- [Exercise] Please return the lines below verbatim, beginning at the one that has "ATOM 55 C CA" and stopping after the one that has "ATOM 73 N N", and add no other lines.
'''
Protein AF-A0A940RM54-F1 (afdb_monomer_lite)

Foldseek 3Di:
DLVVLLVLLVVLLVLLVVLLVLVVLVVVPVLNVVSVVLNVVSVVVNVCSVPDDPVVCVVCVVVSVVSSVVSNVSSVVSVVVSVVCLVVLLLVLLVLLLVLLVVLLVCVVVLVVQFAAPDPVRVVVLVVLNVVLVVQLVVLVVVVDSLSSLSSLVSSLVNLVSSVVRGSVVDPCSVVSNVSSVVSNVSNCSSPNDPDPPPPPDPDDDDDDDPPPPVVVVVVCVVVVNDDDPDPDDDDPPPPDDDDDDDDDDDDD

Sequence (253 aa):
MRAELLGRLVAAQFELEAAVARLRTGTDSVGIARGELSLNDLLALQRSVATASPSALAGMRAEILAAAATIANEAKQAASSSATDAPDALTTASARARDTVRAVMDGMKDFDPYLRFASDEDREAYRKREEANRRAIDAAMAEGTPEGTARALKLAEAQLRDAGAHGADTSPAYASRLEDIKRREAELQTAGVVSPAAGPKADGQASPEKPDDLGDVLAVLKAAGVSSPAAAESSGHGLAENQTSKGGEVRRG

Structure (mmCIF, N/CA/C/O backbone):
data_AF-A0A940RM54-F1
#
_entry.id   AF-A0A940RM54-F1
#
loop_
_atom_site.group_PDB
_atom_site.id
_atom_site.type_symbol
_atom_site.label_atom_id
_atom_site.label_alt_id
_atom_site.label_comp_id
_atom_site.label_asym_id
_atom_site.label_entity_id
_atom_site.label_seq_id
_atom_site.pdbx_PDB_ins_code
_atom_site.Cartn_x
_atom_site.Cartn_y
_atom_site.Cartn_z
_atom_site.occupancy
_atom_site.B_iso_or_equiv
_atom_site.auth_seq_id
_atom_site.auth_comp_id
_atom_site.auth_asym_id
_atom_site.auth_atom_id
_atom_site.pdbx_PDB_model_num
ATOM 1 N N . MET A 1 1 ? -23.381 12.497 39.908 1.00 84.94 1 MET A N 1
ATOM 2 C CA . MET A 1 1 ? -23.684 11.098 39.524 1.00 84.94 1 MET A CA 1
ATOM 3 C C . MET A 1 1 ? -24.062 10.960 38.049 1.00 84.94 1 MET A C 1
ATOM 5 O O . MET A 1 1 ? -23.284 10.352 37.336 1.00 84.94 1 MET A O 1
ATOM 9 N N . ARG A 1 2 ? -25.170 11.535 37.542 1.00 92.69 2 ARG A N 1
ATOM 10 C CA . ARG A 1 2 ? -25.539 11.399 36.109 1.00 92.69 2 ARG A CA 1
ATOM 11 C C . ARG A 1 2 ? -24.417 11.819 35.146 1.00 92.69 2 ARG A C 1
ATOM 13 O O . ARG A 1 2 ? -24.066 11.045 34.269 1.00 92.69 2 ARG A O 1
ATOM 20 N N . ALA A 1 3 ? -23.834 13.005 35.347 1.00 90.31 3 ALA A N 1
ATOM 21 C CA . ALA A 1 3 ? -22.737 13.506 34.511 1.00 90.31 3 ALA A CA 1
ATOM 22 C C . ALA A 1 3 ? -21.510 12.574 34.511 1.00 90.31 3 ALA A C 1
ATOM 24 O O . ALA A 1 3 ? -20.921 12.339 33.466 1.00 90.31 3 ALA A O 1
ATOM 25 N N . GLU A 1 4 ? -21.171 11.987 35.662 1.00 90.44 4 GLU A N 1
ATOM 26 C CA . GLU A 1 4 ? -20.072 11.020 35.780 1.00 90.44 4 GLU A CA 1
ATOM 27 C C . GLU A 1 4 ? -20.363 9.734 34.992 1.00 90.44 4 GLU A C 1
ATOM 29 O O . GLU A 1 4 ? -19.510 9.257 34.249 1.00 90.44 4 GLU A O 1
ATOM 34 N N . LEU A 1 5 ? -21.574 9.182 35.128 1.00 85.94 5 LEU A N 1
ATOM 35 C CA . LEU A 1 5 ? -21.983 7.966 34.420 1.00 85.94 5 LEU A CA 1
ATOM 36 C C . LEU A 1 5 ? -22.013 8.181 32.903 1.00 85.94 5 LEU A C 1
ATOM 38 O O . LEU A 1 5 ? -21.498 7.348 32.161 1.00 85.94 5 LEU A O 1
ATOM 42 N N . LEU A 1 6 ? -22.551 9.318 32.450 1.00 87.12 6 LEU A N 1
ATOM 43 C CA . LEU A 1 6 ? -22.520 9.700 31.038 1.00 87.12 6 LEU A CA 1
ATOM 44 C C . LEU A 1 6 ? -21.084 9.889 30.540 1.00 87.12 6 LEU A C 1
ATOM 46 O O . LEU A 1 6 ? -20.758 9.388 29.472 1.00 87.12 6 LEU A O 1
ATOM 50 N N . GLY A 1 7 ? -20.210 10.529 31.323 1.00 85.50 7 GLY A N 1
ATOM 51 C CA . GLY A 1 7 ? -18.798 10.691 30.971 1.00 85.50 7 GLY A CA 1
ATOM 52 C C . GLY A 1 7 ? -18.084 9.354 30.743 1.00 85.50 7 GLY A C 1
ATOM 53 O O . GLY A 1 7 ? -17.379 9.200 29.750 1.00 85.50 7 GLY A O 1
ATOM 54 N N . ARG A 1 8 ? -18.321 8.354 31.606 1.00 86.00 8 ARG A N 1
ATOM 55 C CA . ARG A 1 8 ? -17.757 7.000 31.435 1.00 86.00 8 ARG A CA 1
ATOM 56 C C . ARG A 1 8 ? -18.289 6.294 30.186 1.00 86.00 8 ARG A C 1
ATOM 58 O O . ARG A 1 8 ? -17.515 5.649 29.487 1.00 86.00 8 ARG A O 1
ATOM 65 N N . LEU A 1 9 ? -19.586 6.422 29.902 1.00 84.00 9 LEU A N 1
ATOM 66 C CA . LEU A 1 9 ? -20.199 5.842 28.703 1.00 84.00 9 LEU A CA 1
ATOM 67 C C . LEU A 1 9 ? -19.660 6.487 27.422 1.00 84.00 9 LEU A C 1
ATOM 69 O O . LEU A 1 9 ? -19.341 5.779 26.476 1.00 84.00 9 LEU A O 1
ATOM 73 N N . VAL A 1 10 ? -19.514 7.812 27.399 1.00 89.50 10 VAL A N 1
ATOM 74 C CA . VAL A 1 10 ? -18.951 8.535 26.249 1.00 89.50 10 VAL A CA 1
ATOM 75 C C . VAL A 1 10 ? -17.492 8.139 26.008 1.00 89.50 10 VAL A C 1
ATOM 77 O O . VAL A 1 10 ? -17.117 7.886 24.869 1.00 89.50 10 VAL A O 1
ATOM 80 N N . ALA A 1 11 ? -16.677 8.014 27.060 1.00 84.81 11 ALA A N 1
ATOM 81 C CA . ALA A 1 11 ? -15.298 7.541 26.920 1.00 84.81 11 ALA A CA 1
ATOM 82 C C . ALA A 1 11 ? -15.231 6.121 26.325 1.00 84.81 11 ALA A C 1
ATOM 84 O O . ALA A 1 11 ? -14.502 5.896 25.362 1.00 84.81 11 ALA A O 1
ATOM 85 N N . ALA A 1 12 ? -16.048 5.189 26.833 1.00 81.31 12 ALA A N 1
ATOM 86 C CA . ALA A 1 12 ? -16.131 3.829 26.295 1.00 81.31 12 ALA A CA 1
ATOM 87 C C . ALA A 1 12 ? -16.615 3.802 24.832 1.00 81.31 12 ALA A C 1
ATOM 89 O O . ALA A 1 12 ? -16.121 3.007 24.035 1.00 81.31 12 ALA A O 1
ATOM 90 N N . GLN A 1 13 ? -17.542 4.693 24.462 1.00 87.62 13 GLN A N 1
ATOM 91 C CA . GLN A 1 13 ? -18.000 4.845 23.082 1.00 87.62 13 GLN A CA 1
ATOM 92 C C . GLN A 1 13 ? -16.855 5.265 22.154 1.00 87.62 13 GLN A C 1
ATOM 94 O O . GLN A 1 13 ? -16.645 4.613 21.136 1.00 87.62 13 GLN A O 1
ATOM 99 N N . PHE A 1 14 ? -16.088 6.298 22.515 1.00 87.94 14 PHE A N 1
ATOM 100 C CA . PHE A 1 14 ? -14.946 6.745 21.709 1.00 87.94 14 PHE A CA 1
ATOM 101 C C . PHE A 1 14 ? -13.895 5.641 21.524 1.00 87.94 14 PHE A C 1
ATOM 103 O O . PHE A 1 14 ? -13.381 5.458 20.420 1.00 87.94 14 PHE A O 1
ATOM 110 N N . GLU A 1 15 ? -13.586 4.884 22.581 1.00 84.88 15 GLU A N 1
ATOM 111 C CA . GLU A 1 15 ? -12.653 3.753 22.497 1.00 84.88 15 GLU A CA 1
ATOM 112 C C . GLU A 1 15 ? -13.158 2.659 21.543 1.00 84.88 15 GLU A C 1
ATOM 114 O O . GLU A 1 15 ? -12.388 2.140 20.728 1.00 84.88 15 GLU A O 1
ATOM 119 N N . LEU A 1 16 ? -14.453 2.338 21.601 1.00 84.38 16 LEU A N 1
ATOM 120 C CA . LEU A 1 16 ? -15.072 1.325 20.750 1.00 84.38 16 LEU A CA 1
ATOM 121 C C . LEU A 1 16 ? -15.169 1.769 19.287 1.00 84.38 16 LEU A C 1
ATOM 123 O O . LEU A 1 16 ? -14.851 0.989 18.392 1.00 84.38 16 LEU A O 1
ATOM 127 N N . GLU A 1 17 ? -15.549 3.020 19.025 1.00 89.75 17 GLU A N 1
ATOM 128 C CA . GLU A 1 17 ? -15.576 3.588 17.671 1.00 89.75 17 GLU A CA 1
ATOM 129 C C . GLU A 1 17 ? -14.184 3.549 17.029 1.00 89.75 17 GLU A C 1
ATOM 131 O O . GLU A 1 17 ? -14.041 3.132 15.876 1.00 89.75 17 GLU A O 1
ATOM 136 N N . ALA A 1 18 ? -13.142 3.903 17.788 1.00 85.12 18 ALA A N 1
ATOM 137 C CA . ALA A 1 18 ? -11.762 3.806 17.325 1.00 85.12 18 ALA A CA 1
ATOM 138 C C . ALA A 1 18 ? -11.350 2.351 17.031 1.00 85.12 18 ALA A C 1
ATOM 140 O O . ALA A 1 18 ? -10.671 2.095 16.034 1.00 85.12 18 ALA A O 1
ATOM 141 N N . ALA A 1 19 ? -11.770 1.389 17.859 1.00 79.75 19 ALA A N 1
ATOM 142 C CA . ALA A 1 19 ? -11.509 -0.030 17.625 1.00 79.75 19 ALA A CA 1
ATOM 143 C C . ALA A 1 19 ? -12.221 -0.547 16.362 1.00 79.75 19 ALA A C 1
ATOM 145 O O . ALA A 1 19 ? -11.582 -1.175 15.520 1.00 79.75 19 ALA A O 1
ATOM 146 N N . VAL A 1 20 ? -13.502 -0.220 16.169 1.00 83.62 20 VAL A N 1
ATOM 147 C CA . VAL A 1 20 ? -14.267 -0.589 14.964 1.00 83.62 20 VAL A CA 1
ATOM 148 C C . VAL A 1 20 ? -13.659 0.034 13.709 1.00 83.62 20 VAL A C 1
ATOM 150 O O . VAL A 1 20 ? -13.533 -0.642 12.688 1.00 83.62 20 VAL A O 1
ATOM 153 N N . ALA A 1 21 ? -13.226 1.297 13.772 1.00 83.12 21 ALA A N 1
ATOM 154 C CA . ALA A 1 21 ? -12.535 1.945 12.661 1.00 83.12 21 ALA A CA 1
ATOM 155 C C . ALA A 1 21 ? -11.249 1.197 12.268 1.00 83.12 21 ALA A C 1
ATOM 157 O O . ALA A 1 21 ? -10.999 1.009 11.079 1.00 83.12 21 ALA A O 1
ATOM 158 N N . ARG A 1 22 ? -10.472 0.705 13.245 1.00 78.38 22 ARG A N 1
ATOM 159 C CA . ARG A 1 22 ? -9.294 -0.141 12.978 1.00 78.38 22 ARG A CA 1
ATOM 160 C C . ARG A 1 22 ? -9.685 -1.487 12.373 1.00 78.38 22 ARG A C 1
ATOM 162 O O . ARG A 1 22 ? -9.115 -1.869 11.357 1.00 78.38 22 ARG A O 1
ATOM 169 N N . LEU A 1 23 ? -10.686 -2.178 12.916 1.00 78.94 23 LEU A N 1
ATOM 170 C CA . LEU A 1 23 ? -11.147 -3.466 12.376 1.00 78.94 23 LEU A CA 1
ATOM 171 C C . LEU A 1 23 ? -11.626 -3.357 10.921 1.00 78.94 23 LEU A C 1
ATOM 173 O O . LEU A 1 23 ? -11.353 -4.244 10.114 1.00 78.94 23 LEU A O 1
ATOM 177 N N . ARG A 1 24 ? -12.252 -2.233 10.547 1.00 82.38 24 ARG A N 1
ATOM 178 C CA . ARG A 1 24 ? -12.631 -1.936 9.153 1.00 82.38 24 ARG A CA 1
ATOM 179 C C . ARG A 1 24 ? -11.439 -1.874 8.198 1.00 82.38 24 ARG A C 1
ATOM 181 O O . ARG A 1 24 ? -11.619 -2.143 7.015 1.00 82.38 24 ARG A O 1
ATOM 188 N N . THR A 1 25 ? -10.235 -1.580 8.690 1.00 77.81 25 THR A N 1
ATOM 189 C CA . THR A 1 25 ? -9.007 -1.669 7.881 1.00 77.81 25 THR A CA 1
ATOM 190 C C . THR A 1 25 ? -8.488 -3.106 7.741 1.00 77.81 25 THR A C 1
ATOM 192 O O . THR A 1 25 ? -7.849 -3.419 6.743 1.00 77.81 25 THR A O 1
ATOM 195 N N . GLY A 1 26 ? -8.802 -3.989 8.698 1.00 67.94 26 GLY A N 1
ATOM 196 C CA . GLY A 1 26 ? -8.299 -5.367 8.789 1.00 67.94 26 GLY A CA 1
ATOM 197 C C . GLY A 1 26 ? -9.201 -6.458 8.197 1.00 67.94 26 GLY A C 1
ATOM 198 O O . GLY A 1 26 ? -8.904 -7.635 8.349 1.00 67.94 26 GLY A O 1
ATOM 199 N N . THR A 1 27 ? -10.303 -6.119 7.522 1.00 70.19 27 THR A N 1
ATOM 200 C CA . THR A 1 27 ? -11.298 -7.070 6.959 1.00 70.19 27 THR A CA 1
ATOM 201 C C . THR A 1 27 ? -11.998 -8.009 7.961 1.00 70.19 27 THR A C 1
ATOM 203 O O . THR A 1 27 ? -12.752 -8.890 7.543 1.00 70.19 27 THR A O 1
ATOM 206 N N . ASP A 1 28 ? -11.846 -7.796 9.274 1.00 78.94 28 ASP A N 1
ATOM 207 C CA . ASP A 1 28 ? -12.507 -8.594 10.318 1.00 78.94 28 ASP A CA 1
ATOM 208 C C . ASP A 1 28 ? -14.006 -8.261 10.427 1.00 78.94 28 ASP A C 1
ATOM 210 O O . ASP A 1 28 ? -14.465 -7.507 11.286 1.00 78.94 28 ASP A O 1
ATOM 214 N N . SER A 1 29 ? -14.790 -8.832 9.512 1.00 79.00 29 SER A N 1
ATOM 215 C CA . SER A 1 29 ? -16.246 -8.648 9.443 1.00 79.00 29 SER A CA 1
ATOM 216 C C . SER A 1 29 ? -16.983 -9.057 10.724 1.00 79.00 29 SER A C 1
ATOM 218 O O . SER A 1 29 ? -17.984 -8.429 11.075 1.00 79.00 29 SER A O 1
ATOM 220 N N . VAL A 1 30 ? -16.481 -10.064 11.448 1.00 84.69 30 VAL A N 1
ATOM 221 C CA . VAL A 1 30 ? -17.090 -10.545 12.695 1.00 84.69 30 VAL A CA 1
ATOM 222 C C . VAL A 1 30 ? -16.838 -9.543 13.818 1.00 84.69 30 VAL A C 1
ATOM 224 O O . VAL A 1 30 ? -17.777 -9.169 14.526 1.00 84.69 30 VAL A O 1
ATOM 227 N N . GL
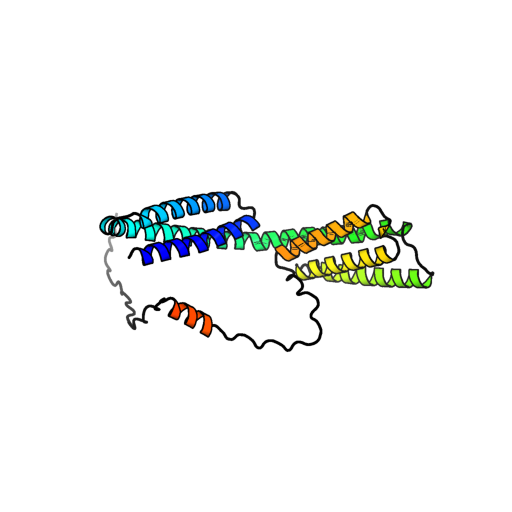Y A 1 31 ? -15.601 -9.059 13.947 1.00 84.38 31 GLY A N 1
ATOM 228 C CA . GLY A 1 31 ? -15.247 -8.008 14.896 1.00 84.38 31 GLY A CA 1
ATOM 229 C C . GLY A 1 31 ? -16.015 -6.707 14.644 1.00 84.38 31 GLY A C 1
ATOM 230 O O . GLY A 1 31 ? -16.516 -6.099 15.591 1.00 84.38 31 GLY A O 1
ATOM 231 N N . ILE A 1 32 ? -16.181 -6.309 13.376 1.00 85.31 32 ILE A N 1
ATOM 232 C CA . ILE A 1 32 ? -16.958 -5.116 12.995 1.00 85.31 32 ILE A CA 1
ATOM 233 C C . ILE A 1 32 ? -18.421 -5.259 13.427 1.00 85.31 32 ILE A C 1
ATOM 235 O O . ILE A 1 32 ? -18.931 -4.384 14.124 1.00 85.31 32 ILE A O 1
ATOM 239 N N . ALA A 1 33 ? -19.084 -6.364 13.065 1.00 86.50 33 ALA A N 1
ATOM 240 C CA . ALA A 1 33 ? -20.491 -6.584 13.402 1.00 86.50 33 ALA A CA 1
ATOM 241 C C . ALA A 1 33 ? -20.725 -6.605 14.921 1.00 86.50 33 ALA A C 1
ATOM 243 O O . ALA A 1 33 ? -21.697 -6.032 15.416 1.00 86.50 33 ALA A O 1
ATOM 244 N N . ARG A 1 34 ? -19.808 -7.223 15.677 1.00 87.50 34 ARG A N 1
ATOM 245 C CA . ARG A 1 34 ? -19.857 -7.226 17.143 1.00 87.50 34 ARG A CA 1
ATOM 246 C C . ARG A 1 34 ? -19.687 -5.821 17.720 1.00 87.50 34 ARG A C 1
ATOM 248 O O . ARG A 1 34 ? -20.461 -5.435 18.589 1.00 87.50 34 ARG A O 1
ATOM 255 N N . GLY A 1 35 ? -18.722 -5.047 17.226 1.00 88.25 35 GLY A N 1
ATOM 256 C CA . GLY A 1 35 ? -18.509 -3.676 17.688 1.00 88.25 35 GLY A CA 1
ATOM 257 C C . GLY A 1 35 ? -19.691 -2.749 17.384 1.00 88.25 35 GLY A C 1
ATOM 258 O O . GLY A 1 35 ? -20.064 -1.937 18.227 1.00 88.25 35 GLY A O 1
ATOM 259 N N . GLU A 1 36 ? -20.337 -2.902 16.226 1.00 91.06 36 GLU A N 1
ATOM 260 C CA . GLU A 1 36 ? -21.557 -2.158 15.877 1.00 91.06 36 GLU A CA 1
ATOM 261 C C . GLU A 1 36 ? -22.746 -2.517 16.779 1.00 91.06 36 GLU A C 1
ATOM 263 O O . GLU A 1 36 ? -23.523 -1.636 17.159 1.00 91.06 36 GLU A O 1
ATOM 268 N N . LEU A 1 37 ? -22.876 -3.787 17.170 1.00 92.56 37 LEU A N 1
ATOM 269 C CA . LEU A 1 37 ? -23.870 -4.210 18.157 1.00 92.56 37 LEU A CA 1
ATOM 270 C C . LEU A 1 37 ? -23.599 -3.557 19.523 1.00 92.56 37 LEU A C 1
ATOM 272 O O . LEU A 1 37 ? -24.487 -2.898 20.064 1.00 92.56 37 LEU A O 1
ATOM 276 N N . SER A 1 38 ? -22.359 -3.638 20.020 1.00 90.19 38 SER A N 1
ATOM 277 C CA . SER A 1 38 ? -21.953 -3.028 21.294 1.00 90.19 38 SER A CA 1
ATOM 278 C C . SER A 1 38 ? -22.165 -1.502 21.308 1.00 90.19 38 SER A C 1
ATOM 280 O O . SER A 1 38 ? -22.564 -0.948 22.333 1.00 90.19 38 SER A O 1
ATOM 282 N N . LEU A 1 39 ? -21.972 -0.802 20.178 1.00 91.25 39 LEU A N 1
ATOM 283 C CA . LEU A 1 39 ? -22.269 0.635 20.057 1.00 91.25 39 LEU A CA 1
ATOM 284 C C . LEU A 1 39 ? -23.768 0.939 20.195 1.00 91.25 39 LEU A C 1
ATOM 286 O O . LEU A 1 39 ? -24.143 1.898 20.874 1.00 91.25 39 LEU A O 1
ATOM 290 N N . ASN A 1 40 ? -24.633 0.124 19.587 1.00 92.56 40 ASN A N 1
ATOM 291 C CA . ASN A 1 40 ? -26.083 0.291 19.702 1.00 92.56 40 ASN A CA 1
ATOM 292 C C . ASN A 1 40 ? -26.571 0.089 21.144 1.00 92.56 40 ASN A C 1
ATOM 294 O O . ASN A 1 40 ? -27.399 0.873 21.626 1.00 92.56 40 ASN A O 1
ATOM 298 N N . ASP A 1 41 ? -26.020 -0.901 21.847 1.00 90.69 41 ASP A N 1
ATOM 299 C CA . ASP A 1 41 ? -26.321 -1.155 23.259 1.00 90.69 41 ASP A CA 1
ATOM 300 C C . ASP A 1 41 ? -25.892 0.028 24.142 1.00 90.69 41 ASP A C 1
ATOM 302 O O . ASP A 1 41 ? -26.648 0.487 25.006 1.00 90.69 41 ASP A O 1
ATOM 306 N N . LEU A 1 42 ? -24.718 0.607 23.868 1.00 91.38 42 LEU A N 1
ATOM 307 C CA . LEU A 1 42 ? -24.198 1.781 24.573 1.00 91.38 42 LEU A CA 1
ATOM 308 C C . LEU A 1 42 ? -25.112 3.007 24.378 1.00 91.38 42 LEU A C 1
ATOM 310 O O . LEU A 1 42 ? -25.454 3.691 25.347 1.00 91.38 42 LEU A O 1
ATOM 314 N N . LEU A 1 43 ? -25.591 3.250 23.154 1.00 92.06 43 LEU A N 1
ATOM 315 C CA . LEU A 1 43 ? -26.546 4.326 22.855 1.00 92.06 43 LEU A CA 1
ATOM 316 C C . LEU A 1 43 ? -27.910 4.111 23.534 1.00 92.06 43 LEU A C 1
ATOM 318 O O . LEU A 1 43 ? -28.557 5.068 23.974 1.00 92.06 43 LEU A O 1
ATOM 322 N N . ALA A 1 44 ? -28.383 2.866 23.636 1.00 93.19 44 ALA A N 1
ATOM 323 C CA . ALA A 1 44 ? -29.595 2.541 24.389 1.00 93.19 44 ALA A CA 1
ATOM 324 C C . ALA A 1 44 ? -29.419 2.814 25.896 1.00 93.19 44 ALA A C 1
ATOM 326 O O . ALA A 1 44 ? -30.299 3.412 26.530 1.00 93.19 44 ALA A O 1
ATOM 327 N N . LEU A 1 45 ? -28.256 2.466 26.452 1.00 92.69 45 LEU A N 1
ATOM 328 C CA . LEU A 1 45 ? -27.916 2.719 27.850 1.00 92.69 45 LEU A CA 1
ATOM 329 C C . LEU A 1 45 ? -27.782 4.223 28.146 1.00 92.69 45 LEU A C 1
ATOM 331 O O . LEU A 1 45 ? -28.334 4.703 29.136 1.00 92.69 45 LEU A O 1
ATOM 335 N N . GLN A 1 46 ? -27.146 5.000 27.261 1.00 92.94 46 GLN A N 1
ATOM 336 C CA . GLN A 1 46 ? -27.059 6.463 27.380 1.00 92.94 46 GLN A CA 1
ATOM 337 C C . GLN A 1 46 ? -28.444 7.126 27.410 1.00 92.94 46 GLN A C 1
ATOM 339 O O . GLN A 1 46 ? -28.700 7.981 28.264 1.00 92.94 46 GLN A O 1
'''
- [The completed task]
ATOM 55 C CA . ARG A 1 8 ? -17.757 7.000 31.435 1.00 86.00 8 ARG A CA 1
ATOM 56 C C . ARG A 1 8 ? -18.289 6.294 30.186 1.00 86.00 8 ARG A C 1
ATOM 58 O O . ARG A 1 8 ? -17.515 5.649 29.487 1.00 86.00 8 ARG A O 1
ATOM 65 N N . LEU A 1 9 ? -19.586 6.422 29.902 1.00 84.00 9 LEU A N 1
ATOM 66 C CA . LEU A 1 9 ? -20.199 5.842 28.703 1.00 84.00 9 LEU A CA 1
ATOM 67 C C . LEU A 1 9 ? -19.660 6.487 27.422 1.00 84.00 9 LEU A C 1
ATOM 69 O O . LEU A 1 9 ? -19.341 5.779 26.476 1.00 84.00 9 LEU A O 1
ATOM 73 N N . VAL A 1 10 ? -19.514 7.812 27.399 1.00 89.50 10 VAL A N 1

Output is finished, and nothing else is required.